Tuesday, February 14, 2012

Competitions, Theatre and Book Reviews in this issue

Even superheroes are trying to Beat the Bank!

This week two superheroes - or at least people who thought they would attempt to be - tried to break into the Beat the Bank vaults at East Coast Radio.

‘Superman’ and ‘Batman’ even went as far as abseiling down the side of the station’s building, on Umhlanga Rocks Drive, to see which vaults would be full of cash and which would trigger the alarm. As they learnt the hard way, the only way to actually get into the vaults is over the phone!

The best way to win in Beat the Bank is to listen out to East Coast Radio for the signal to call in. The lucky listener on line seven then has the chance to open as many bank vaults as they like and take all the cash in each one as they go. But they’d better be warned, some vaults trigger an alarm which will leave the player empty handed.

Beat the Bank Beat the Bank wraps up on 24 February, so make sure you tune in for the signal to call and play in the next two weeks!

Boesman & Lena is coming to the Catalina 

Athol Fugard’s classic story of two coloured people trapped in a struggle for freedom and dignity set during apartheid South Africa, to be staged at the Catalina theatre, Wilsons Wharf for a season designed primarily as a study aid to high school learners, from the 27 February – 16 March 2012.

Directed by Daisy Spencer and starring Rory Booth and Caitlan Kilburn in the title roles, with Mthokozisi Zulu as "Outa", this production takes place in the course of a single evening, following Boesman and Lena’s story as they journey across the mudflats of the Swartkops River near Port Elizabeth, carrying all their belongings, as they have been uprooted from their home which has been bulldozed by the white authorities in order to drive them and other blacks and coloureds in the segregated settlement further away from their white neighbours.

Fugard described an encounter he had that influenced the creation of Boesman and Lena: on a hot August day in 1965, Fugard and two friends were driving along a rural road when they saw an old woman trudging along with all of her worldly possessions tied up in a bundle on her head. They stopped and offered her a ride. She cried at their unexpected kindness, and during the fifteen-mile trip to a farm up the road, she told them about the death of her husband three days earlier and her nine missing children. If Fugard and his companions hadn't stopped to offer her a ride, she would have followed her plan to sleep in a stormwater drain that night and continue her long journey the next day.

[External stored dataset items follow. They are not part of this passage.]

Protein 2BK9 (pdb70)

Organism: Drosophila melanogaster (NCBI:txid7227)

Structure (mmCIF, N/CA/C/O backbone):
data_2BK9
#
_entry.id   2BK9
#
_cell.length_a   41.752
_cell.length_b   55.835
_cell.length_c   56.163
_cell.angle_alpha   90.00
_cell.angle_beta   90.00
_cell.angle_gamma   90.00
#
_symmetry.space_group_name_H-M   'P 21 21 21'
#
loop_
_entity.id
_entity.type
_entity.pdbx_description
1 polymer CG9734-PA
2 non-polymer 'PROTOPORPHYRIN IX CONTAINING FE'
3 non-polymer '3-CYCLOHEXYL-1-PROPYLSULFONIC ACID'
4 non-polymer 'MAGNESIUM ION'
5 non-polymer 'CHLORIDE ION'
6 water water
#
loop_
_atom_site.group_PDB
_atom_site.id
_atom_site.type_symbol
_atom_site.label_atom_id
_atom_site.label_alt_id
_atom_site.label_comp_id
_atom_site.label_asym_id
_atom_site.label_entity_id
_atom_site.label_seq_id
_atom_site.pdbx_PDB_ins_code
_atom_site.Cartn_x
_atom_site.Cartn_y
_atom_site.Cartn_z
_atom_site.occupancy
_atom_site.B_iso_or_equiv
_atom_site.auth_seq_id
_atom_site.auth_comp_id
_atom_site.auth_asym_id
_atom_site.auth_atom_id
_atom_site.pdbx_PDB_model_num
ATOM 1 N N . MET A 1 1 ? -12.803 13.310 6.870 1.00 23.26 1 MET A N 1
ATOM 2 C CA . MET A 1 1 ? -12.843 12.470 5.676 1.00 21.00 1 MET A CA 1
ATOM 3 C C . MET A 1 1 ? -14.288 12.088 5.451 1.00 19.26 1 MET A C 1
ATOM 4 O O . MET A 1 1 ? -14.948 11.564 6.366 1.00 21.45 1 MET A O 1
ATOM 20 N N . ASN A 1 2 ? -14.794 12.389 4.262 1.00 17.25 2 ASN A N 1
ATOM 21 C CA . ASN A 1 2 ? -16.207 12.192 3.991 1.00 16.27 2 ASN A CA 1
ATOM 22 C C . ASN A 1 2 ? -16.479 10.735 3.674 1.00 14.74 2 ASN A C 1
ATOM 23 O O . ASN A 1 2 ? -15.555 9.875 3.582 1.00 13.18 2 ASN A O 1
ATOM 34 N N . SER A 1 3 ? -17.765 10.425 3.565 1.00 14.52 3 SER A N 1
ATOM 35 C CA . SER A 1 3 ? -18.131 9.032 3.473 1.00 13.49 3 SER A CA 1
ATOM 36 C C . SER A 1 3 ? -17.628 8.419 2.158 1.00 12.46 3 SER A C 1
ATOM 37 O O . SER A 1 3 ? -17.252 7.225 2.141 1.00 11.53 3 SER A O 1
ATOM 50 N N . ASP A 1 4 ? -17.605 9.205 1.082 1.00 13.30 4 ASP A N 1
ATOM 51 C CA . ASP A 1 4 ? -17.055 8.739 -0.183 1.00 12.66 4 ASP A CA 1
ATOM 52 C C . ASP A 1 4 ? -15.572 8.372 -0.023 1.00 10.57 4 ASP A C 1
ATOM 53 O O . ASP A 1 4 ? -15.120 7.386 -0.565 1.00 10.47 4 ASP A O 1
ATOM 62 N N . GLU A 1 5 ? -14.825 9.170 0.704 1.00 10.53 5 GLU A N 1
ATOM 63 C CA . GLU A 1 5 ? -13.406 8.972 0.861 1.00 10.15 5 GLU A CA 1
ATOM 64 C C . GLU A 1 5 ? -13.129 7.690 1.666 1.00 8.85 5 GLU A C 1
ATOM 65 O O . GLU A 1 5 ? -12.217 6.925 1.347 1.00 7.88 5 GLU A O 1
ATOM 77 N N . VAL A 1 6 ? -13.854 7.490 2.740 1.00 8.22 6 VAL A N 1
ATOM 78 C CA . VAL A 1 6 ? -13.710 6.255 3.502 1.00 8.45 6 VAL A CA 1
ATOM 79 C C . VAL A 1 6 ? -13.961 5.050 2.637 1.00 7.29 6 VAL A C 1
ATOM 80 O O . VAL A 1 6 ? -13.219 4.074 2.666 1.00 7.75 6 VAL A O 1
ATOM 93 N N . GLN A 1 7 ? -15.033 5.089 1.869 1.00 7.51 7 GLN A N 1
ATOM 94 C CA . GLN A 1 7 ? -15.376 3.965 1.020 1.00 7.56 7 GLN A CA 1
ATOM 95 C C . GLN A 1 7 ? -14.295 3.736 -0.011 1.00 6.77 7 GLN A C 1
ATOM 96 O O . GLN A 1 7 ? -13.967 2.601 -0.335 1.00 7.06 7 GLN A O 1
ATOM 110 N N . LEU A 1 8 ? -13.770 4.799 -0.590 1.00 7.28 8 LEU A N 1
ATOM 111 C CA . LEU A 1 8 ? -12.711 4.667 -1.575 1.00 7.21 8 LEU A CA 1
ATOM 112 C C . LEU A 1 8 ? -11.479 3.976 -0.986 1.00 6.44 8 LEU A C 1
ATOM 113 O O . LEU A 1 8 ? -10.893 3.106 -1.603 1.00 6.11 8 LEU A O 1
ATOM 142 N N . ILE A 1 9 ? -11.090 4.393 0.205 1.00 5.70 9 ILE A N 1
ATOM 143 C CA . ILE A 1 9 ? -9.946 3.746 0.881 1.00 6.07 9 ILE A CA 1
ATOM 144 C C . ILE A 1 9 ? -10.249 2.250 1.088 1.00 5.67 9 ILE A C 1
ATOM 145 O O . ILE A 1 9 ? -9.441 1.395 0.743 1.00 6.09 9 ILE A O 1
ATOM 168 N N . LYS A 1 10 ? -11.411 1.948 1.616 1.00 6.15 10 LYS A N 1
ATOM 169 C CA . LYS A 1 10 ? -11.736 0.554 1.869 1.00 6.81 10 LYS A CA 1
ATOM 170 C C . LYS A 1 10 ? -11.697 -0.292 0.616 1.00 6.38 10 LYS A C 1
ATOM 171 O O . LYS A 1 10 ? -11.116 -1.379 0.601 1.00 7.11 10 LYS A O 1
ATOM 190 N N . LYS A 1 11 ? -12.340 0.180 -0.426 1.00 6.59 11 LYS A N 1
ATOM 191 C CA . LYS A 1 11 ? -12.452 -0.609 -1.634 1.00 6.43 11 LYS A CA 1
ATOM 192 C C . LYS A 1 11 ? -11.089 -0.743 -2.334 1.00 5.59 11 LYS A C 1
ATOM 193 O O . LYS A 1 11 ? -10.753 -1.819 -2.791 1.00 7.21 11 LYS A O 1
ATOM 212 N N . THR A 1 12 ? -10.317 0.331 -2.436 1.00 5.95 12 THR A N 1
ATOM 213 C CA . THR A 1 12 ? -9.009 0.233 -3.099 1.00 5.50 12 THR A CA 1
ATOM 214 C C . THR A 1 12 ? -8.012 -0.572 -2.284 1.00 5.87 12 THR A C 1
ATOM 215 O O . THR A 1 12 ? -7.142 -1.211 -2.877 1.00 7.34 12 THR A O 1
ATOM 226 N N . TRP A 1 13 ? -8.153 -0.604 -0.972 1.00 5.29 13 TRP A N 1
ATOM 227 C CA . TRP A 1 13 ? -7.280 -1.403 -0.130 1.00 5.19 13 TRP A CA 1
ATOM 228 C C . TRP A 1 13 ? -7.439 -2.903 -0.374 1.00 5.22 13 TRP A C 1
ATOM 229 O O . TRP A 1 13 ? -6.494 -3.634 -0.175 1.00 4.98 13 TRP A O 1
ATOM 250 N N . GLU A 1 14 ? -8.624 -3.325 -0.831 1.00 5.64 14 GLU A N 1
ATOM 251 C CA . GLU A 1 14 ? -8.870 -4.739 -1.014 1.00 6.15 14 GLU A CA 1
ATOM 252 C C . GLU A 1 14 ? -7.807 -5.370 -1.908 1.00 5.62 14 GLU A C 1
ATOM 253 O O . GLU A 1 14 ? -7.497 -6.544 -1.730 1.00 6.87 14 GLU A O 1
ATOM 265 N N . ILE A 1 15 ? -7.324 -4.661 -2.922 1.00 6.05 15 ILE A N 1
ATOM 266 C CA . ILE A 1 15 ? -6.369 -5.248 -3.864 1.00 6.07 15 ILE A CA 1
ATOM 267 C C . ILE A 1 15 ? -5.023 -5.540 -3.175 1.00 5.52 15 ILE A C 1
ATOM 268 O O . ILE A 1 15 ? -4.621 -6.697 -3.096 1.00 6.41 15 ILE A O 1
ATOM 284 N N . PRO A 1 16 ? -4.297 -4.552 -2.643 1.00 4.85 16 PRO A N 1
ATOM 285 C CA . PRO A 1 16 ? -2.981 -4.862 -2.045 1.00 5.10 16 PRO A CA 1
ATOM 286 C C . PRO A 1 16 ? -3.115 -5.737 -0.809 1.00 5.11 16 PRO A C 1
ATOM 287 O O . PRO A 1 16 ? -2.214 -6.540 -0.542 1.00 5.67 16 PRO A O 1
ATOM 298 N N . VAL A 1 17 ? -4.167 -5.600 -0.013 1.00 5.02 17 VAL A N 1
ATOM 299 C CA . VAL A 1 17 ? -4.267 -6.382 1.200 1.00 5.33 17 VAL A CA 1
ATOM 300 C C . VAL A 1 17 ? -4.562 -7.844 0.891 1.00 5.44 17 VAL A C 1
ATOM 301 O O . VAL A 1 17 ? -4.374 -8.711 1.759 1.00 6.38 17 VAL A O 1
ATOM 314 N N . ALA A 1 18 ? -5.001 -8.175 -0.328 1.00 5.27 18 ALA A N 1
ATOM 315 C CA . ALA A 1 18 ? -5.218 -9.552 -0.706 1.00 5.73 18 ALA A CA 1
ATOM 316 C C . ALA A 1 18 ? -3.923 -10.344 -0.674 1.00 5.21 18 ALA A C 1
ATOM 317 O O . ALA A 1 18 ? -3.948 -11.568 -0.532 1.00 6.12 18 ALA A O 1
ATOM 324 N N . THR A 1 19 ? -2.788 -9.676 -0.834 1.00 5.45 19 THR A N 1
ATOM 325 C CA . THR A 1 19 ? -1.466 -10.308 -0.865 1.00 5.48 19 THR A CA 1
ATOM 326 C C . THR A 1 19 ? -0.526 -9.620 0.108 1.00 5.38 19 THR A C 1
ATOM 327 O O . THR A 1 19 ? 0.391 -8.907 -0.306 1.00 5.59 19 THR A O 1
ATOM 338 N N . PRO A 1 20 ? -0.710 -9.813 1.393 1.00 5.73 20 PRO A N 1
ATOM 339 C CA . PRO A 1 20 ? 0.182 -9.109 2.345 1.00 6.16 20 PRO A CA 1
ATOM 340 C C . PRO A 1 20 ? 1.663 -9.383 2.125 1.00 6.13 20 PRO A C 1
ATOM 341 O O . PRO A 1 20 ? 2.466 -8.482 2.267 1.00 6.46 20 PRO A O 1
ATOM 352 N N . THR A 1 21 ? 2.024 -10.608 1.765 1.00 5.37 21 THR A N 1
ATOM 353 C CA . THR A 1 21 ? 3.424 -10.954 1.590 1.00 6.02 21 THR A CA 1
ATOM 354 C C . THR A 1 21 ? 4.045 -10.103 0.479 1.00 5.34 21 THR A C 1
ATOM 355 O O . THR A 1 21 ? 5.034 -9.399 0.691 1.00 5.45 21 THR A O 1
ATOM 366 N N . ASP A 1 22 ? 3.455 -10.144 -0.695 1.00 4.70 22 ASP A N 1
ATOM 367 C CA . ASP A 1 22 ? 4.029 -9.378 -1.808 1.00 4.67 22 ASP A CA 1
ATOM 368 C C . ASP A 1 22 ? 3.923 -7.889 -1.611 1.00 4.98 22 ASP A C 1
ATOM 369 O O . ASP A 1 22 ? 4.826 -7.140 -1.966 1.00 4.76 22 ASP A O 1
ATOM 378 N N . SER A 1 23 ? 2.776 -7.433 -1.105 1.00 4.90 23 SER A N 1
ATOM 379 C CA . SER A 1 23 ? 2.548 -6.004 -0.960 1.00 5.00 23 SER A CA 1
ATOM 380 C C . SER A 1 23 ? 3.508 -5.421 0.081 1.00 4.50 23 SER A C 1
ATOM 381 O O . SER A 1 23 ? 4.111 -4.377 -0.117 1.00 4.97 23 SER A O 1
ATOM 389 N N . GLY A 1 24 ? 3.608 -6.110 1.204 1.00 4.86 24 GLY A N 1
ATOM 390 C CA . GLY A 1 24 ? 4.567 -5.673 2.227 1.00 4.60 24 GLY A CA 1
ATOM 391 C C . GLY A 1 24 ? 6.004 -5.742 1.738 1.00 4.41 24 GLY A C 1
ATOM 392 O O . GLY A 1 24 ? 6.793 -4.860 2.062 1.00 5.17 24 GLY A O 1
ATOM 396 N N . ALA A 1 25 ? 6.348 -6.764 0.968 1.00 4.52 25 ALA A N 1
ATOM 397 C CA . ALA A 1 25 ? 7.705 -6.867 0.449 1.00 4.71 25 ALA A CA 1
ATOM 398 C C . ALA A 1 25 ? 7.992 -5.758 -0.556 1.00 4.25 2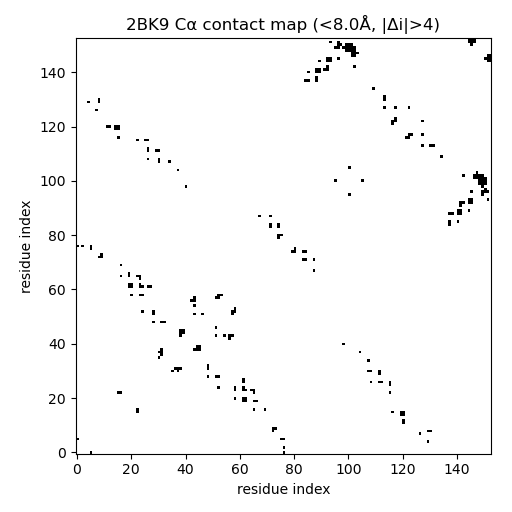5 ALA A C 1
ATOM 399 O O . ALA A 1 25 ? 9.118 -5.264 -0.606 1.00 4.71 25 ALA A O 1
ATOM 406 N N . ALA A 1 26 ? 6.990 -5.339 -1.322 1.00 4.17 26 ALA A N 1
ATOM 407 C CA . ALA A 1 26 ? 7.194 -4.223 -2.250 1.00 4.47 26 ALA A CA 1
ATOM 408 C C . ALA A 1 26 ? 7.523 -2.943 -1.482 1.00 4.80 26 ALA A C 1
ATOM 409 O O . ALA A 1 26 ? 8.409 -2.170 -1.855 1.00 5.32 26 ALA A O 1
ATOM 416 N N . ILE A 1 27 ? 6.794 -2.691 -0.408 1.00 4.32 27 ILE A N 1
ATOM 417 C CA . ILE A 1 27 ? 7.050 -1.555 0.440 1.00 4.64 27 ILE A CA 1
ATOM 418 C C . ILE A 1 27 ? 8.447 -1.627 1.028 1.00 4.62 27 ILE A C 1
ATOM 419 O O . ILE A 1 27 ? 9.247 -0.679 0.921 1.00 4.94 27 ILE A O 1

Boesman and Lena premiered in Grahamstown at the Rhodes University Little Theatre in 1969 with Fugard himself in the role of Boesman and Yvonne Bryceland as Lena. Glyn Day, a white actor, played the part of Outa in blackface. When the curtain rang down at the end of the play there was a moment of silence and then followed round after round of applause from the distinguished first-night audience. The cast took eight curtain calls.

Daisy Spencer says this about the current production: “If you have ever had the fortune of meeting a coloured person, I’m sure you will agree that we are a very special, amusing and interesting race. Yet as unique as we are, we are constantly conflicted by our lack of a sense of belonging. We metamorphosise into whomever we need to be to entertain the people we are surrounded by, which often leaves us unsure of who we really are. Yes, race is one of the themes Boesman and Lenahighlights, but far beyond this, Athol Fugard presents two people whose pain and suffering is as stark as their surroundings, made worse by man's cruelty to man - the secret pain we all inflict upon each other in our closest relationships. It is a struggle to find the strength it takes to break free from what holds one back from finding out who one really is, and more importantly, what one's value is”.
DATES:                              27 February – 16 March 2012
TIMES:                                School Groups: 11am Weekdays
Public Performance:          Fri and Sat: 8pm, Sun: 6pm (Two Weekends Only)
PRICE:                                Schools: R45 (One teacher free for every 10 scholars)
                                             Public: R 75 (Pensioners R60)
BOOKINGS:               or the 031 305 6889

Book Reviews

The Tree Whisperer by Pieter Scholtz

A wonderful tale set in a magical forest.  It's all about a man who discovers a wonderful
creature in this forest and together they have a wonderful adventure in the forest
and all over the North Coast of South Africa.  

Really easy to read and a enjoyable read.

Rating 4/5 

The Tree Whisperer is available at Adams Bookshop at Musgrave Centre, Durban.

Living with Haiku - by Pieter Scholtz and Andrew Verster

This book features some wonderful Haiku (Japanese poetry form)  written by
Pieter Scholtz together with some amazing drawings by world famous artist
Andrew Verster.  There is so much detail in the Haiku's and the Drawings.

Well worth the read.

Rating 4/5

Living with Haiku is available at Adams Bookshop at Musgrave Centre, Durban.